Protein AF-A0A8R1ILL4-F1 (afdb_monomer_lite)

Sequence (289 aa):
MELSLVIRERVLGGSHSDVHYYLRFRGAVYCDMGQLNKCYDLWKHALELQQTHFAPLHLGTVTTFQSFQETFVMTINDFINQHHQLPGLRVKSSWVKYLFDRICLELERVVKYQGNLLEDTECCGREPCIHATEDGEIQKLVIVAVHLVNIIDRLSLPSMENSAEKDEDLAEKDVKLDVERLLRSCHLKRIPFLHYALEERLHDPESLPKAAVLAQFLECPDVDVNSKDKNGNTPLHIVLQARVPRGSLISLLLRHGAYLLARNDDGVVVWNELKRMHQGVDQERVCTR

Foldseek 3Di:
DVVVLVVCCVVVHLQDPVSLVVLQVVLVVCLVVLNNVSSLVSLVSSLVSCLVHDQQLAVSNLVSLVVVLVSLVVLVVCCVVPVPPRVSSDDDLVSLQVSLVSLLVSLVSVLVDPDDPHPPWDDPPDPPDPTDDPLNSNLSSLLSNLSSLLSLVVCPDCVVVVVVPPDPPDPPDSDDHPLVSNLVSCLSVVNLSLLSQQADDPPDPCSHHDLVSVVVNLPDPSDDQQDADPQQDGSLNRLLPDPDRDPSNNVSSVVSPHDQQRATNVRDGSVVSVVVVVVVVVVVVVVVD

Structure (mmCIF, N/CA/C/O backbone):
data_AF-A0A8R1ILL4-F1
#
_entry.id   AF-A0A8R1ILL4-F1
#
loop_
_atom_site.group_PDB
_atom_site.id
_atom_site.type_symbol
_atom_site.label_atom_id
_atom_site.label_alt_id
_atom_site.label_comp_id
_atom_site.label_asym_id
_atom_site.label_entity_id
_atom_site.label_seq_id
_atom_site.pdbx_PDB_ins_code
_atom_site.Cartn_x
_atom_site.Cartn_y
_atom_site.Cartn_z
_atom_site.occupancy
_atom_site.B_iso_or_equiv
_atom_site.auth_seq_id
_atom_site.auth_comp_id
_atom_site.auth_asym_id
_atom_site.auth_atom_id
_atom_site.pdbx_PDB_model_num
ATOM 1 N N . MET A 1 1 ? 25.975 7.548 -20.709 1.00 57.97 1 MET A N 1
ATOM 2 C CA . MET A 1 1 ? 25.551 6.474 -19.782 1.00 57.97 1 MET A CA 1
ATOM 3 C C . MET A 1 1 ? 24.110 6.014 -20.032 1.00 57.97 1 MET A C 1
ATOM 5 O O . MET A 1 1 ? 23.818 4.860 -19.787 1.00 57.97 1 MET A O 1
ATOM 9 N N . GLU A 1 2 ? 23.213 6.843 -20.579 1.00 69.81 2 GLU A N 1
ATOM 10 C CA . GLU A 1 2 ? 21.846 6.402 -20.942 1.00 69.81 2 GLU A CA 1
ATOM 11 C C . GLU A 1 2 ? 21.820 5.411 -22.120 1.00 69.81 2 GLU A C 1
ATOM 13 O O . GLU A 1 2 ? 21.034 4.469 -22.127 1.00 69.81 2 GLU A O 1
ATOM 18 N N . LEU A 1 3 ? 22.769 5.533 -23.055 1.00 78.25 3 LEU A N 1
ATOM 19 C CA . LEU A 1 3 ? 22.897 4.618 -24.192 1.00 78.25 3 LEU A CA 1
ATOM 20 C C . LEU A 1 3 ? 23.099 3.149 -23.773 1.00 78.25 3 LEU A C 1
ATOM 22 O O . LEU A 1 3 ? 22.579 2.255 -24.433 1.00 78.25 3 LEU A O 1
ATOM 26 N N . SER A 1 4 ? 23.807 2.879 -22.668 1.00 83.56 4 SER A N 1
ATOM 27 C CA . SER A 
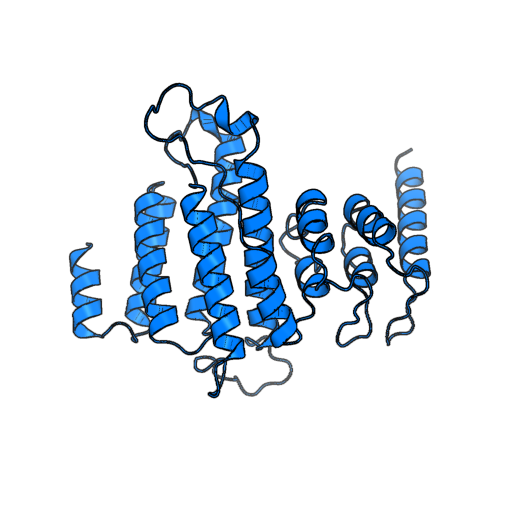1 4 ? 24.021 1.499 -22.210 1.00 83.56 4 SER A CA 1
ATOM 28 C C . SER A 1 4 ? 22.743 0.852 -21.677 1.00 83.56 4 SER A C 1
ATOM 30 O O . SER A 1 4 ? 22.593 -0.357 -21.812 1.00 83.56 4 SER A O 1
ATOM 32 N N . LEU A 1 5 ? 21.820 1.634 -21.105 1.00 86.88 5 LEU A N 1
ATOM 33 C CA . LEU A 1 5 ? 20.524 1.128 -20.643 1.00 86.88 5 LEU A CA 1
ATOM 34 C C . LEU A 1 5 ? 19.641 0.753 -21.836 1.00 86.88 5 LEU A C 1
ATOM 36 O O . LEU A 1 5 ? 19.124 -0.357 -21.882 1.00 86.88 5 LEU A O 1
ATOM 40 N N . VAL A 1 6 ? 19.581 1.623 -22.850 1.00 87.12 6 VAL A N 1
ATOM 41 C CA . VAL A 1 6 ? 18.819 1.370 -24.085 1.00 87.12 6 VAL A CA 1
ATOM 42 C C . VAL A 1 6 ? 19.362 0.159 -24.847 1.00 87.12 6 VAL A C 1
ATOM 44 O O . VAL A 1 6 ? 18.588 -0.670 -25.318 1.00 87.12 6 VAL A O 1
ATOM 47 N N . ILE A 1 7 ? 20.688 0.029 -24.974 1.00 87.75 7 ILE A N 1
ATOM 48 C CA . ILE A 1 7 ? 21.298 -1.140 -25.628 1.00 87.75 7 ILE A CA 1
ATOM 49 C C . ILE A 1 7 ? 20.972 -2.411 -24.842 1.00 87.75 7 ILE A C 1
ATOM 51 O O . ILE A 1 7 ? 20.567 -3.403 -25.441 1.00 87.75 7 ILE A O 1
ATOM 55 N N . ARG A 1 8 ? 21.115 -2.384 -23.513 1.00 89.38 8 ARG A N 1
ATOM 56 C CA . ARG A 1 8 ? 20.840 -3.549 -22.667 1.00 89.38 8 ARG A CA 1
ATOM 57 C C . ARG A 1 8 ? 19.385 -3.996 -22.775 1.00 89.38 8 ARG A C 1
ATOM 59 O O . ARG A 1 8 ? 19.150 -5.183 -22.954 1.00 89.38 8 ARG A O 1
ATOM 66 N N . GLU A 1 9 ? 18.437 -3.066 -22.727 1.00 90.62 9 GLU A N 1
ATOM 67 C CA . GLU A 1 9 ? 17.013 -3.365 -22.900 1.00 90.62 9 GLU A CA 1
ATOM 68 C C . GLU A 1 9 ? 16.716 -3.961 -24.281 1.00 90.62 9 GLU A C 1
ATOM 70 O O . GLU A 1 9 ? 16.005 -4.956 -24.380 1.00 90.62 9 GLU A O 1
ATOM 75 N N . ARG A 1 10 ? 17.316 -3.422 -25.351 1.00 91.25 10 ARG A N 1
ATOM 76 C CA . ARG A 1 10 ? 17.145 -3.959 -26.712 1.00 91.25 10 ARG A CA 1
ATOM 77 C C . ARG A 1 10 ? 17.739 -5.355 -26.898 1.00 91.25 10 ARG A C 1
ATOM 79 O O . ARG A 1 10 ? 17.211 -6.122 -27.693 1.00 91.25 10 ARG A O 1
ATOM 86 N N . VAL A 1 11 ? 18.852 -5.655 -26.226 1.00 93.00 11 VAL A N 1
ATOM 87 C CA . VAL A 1 11 ? 19.569 -6.933 -26.366 1.00 93.00 11 VAL A CA 1
ATOM 88 C C . VAL A 1 11 ? 18.968 -8.019 -25.476 1.00 93.00 11 VAL A C 1
ATOM 90 O O . VAL A 1 11 ? 18.768 -9.133 -25.945 1.00 93.00 11 VAL A O 1
ATOM 93 N N . LEU A 1 12 ? 18.697 -7.710 -24.205 1.00 90.25 12 LEU A N 1
ATOM 94 C CA . LEU A 1 12 ? 18.203 -8.682 -23.222 1.00 90.25 12 LEU A CA 1
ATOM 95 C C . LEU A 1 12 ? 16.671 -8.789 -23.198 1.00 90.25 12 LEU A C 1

-------

EXERCISE BRIEF: Nothing but the pictures should be left out when the listing above is transcribed.

ANSWER SECTION:
Protein AF-A0A8R1ILL4-F1 (afdb_monomer_lite)

Sequence (289 aa):
MELSLVIRERVLGGSHSDVHYYLRFRGAVYCDMGQLNKCYDLWKHALELQQTHFAPLHLGTVTTFQSFQETFVMTINDFINQHHQLPGLRVKSSWVKYLFDRICLELERVVKYQGNLLEDTECCGREPCIHATEDGEIQKLVIVAVHLVNIIDRLSLPSMENSAEKDEDLAEKDVKLDVERLLRSCHLKRIPFLHYALEERLHDPESLPKAAVLAQFLECPDVDVNSKDKNGNTPLHIVLQARVPRGSLISLLLRHGAYLLARNDDGVVVWNELKRMHQGVDQERVCTR

Foldseek 3Di:
DVVVLVVCCVVVHLQDPVSLVVLQVVLVVCLVVLNNVSSLVSLVSSLVSCLVHDQQLAVSNLVSLVVVLVSLVVLVVCCVVPVPPRVSSDDDLVSLQVSLVSLLVSLVSVLVDPDDPHPPWDDPPDPPDPTDDPLNSNLSSLLSNLSSLLSLVVCPDCVVVVVVPPDPPDPPDSDDHPLVSNLVSCLSVVNLSLLSQQADDPPDPCSHHDLVSVVVNLPDPSDDQQDADPQQDGSLNRLLPDPDRDPSNNVSSVVSPHDQQRATNVRDGSVVSVVVVVVVVVVVVVVVD

Structure (mmCIF, N/CA/C/O backbone):
data_AF-A0A8R1ILL4-F1
#
_entry.id   AF-A0A8R1ILL4-F1
#
loop_
_atom_site.group_PDB
_atom_site.id
_atom_site.type_symbol
_atom_site.label_atom_id
_atom_site.label_alt_id
_atom_site.label_comp_id
_atom_site.label_asym_id
_atom_site.label_entity_id
_atom_site.label_seq_id
_atom_site.pdbx_PDB_ins_code
_atom_site.Cartn_x
_atom_site.Cartn_y
_atom_site.Cartn_z
_atom_site.occupancy
_atom_site.B_iso_or_equiv
_atom_site.auth_seq_id
_atom_site.auth_comp_id
_atom_site.auth_asym_id
_atom_site.auth_atom_id
_atom_site.pdbx_PDB_model_num
ATOM 1 N N . MET A 1 1 ? 25.975 7.548 -20.709 1.00 57.97 1 MET A N 1
ATOM 2 C CA . MET A 1 1 ? 25.551 6.474 -19.782 1.00 57.97 1 MET A CA 1
ATOM 3 C C . MET A 1 1 ? 24.110 6.014 -20.032 1.00 57.97 1 MET A C 1
ATOM 5 O O . MET A 1 1 ? 23.818 4.860 -19.787 1.00 57.97 1 MET A O 1
ATOM 9 N N . GLU A 1 2 ? 23.213 6.843 -20.579 1.00 69.81 2 GLU A N 1
ATOM 10 C CA . GLU A 1 2 ? 21.846 6.402 -20.942 1.00 69.81 2 GLU A CA 1
ATOM 11 C C . GLU A 1 2 ? 21.820 5.411 -22.120 1.00 69.81 2 GLU A C 1
ATOM 13 O O . GLU A 1 2 ? 21.034 4.469 -22.127 1.00 69.81 2 GLU A O 1
ATOM 18 N N . LEU A 1 3 ? 22.769 5.533 -23.055 1.00 78.25 3 LEU A N 1
ATOM 19 C CA . LEU A 1 3 ? 22.897 4.618 -24.192 1.00 78.25 3 LEU A CA 1
ATOM 20 C C . LEU A 1 3 ? 23.099 3.149 -23.773 1.00 78.25 3 LEU A C 1
ATOM 22 O O . LEU A 1 3 ? 22.579 2.255 -24.433 1.00 78.25 3 LEU A O 1
ATOM 26 N N . SER A 1 4 ? 23.807 2.879 -22.668 1.00 83.56 4 SER A N 1
ATOM 27 C CA . SER A 
1 4 ? 24.021 1.499 -22.210 1.00 83.56 4 SER A CA 1
ATOM 28 C C . SER A 1 4 ? 22.743 0.852 -21.677 1.00 83.56 4 SER A C 1
ATOM 30 O O . SER A 1 4 ? 22.593 -0.357 -21.812 1.00 83.56 4 SER A O 1
ATOM 32 N N . LEU A 1 5 ? 21.820 1.634 -21.105 1.00 86.88 5 LEU A N 1
ATOM 33 C CA . LEU A 1 5 ? 20.524 1.128 -20.643 1.00 86.88 5 LEU A CA 1
ATOM 34 C C . LEU A 1 5 ? 19.641 0.753 -21.836 1.00 86.88 5 LEU A C 1
ATOM 36 O O . LEU A 1 5 ? 19.124 -0.357 -21.882 1.00 86.88 5 LEU A O 1
ATOM 40 N N . VAL A 1 6 ? 19.581 1.623 -22.850 1.00 87.12 6 VAL A N 1
ATOM 41 C CA . VAL A 1 6 ? 18.819 1.370 -24.085 1.00 87.12 6 VAL A CA 1
ATOM 42 C C . VAL A 1 6 ? 19.362 0.159 -24.847 1.00 87.12 6 VAL A C 1
ATOM 44 O O . VAL A 1 6 ? 18.588 -0.670 -25.318 1.00 87.12 6 VAL A O 1
ATOM 47 N N . ILE A 1 7 ? 20.688 0.029 -24.974 1.00 87.75 7 ILE A N 1
ATOM 48 C CA . ILE A 1 7 ? 21.298 -1.140 -25.628 1.00 87.75 7 ILE A CA 1
ATOM 49 C C . ILE A 1 7 ? 20.972 -2.411 -24.842 1.00 87.75 7 ILE A C 1
ATOM 51 O O . ILE A 1 7 ? 20.567 -3.403 -25.441 1.00 87.75 7 ILE A O 1
ATOM 55 N N . ARG A 1 8 ? 21.115 -2.384 -23.513 1.00 89.38 8 ARG A N 1
ATOM 56 C CA . ARG A 1 8 ? 20.840 -3.549 -22.667 1.00 89.38 8 ARG A CA 1
ATOM 57 C C . ARG A 1 8 ? 19.385 -3.996 -22.775 1.00 89.38 8 ARG A C 1
ATOM 59 O O . ARG A 1 8 ? 19.150 -5.183 -22.954 1.00 89.38 8 ARG A O 1
ATOM 66 N N . GLU A 1 9 ? 18.437 -3.066 -22.727 1.00 90.62 9 GLU A N 1
ATOM 67 C CA . GLU A 1 9 ? 17.013 -3.365 -22.900 1.00 90.62 9 GLU A CA 1
ATOM 68 C C . GLU A 1 9 ? 16.716 -3.961 -24.281 1.00 90.62 9 GLU A C 1
ATOM 70 O O . GLU A 1 9 ? 16.005 -4.956 -24.380 1.00 90.62 9 GLU A O 1
ATOM 75 N N . ARG A 1 10 ? 17.316 -3.422 -25.351 1.00 91.25 10 ARG A N 1
ATOM 76 C CA . ARG A 1 10 ? 17.145 -3.959 -26.712 1.00 91.25 10 ARG A CA 1
ATOM 77 C C . ARG A 1 10 ? 17.739 -5.355 -26.898 1.00 91.25 10 ARG A C 1
ATOM 79 O O . ARG A 1 10 ? 17.211 -6.122 -27.693 1.00 91.25 10 ARG A O 1
ATOM 86 N N . VAL A 1 11 ? 18.852 -5.655 -26.226 1.00 93.00 11 VAL A N 1
ATOM 87 C CA . VAL A 1 11 ? 19.569 -6.933 -26.366 1.00 93.00 11 VAL A CA 1
ATOM 88 C C . VAL A 1 11 ? 18.968 -8.019 -25.476 1.00 93.00 11 VAL A C 1
ATOM 90 O O . VAL A 1 11 ? 18.768 -9.133 -25.945 1.00 93.00 11 VAL A O 1
ATOM 93 N N . LEU A 1 12 ? 18.697 -7.710 -24.205 1.00 90.25 12 LEU A N 1
ATOM 94 C CA . LEU A 1 12 ? 18.203 -8.682 -23.222 1.00 90.25 12 LEU A CA 1
ATOM 95 C C . LEU A 1 12 ? 16.671 -8.789 -23.198 1.00 90.25 12 LEU A C 1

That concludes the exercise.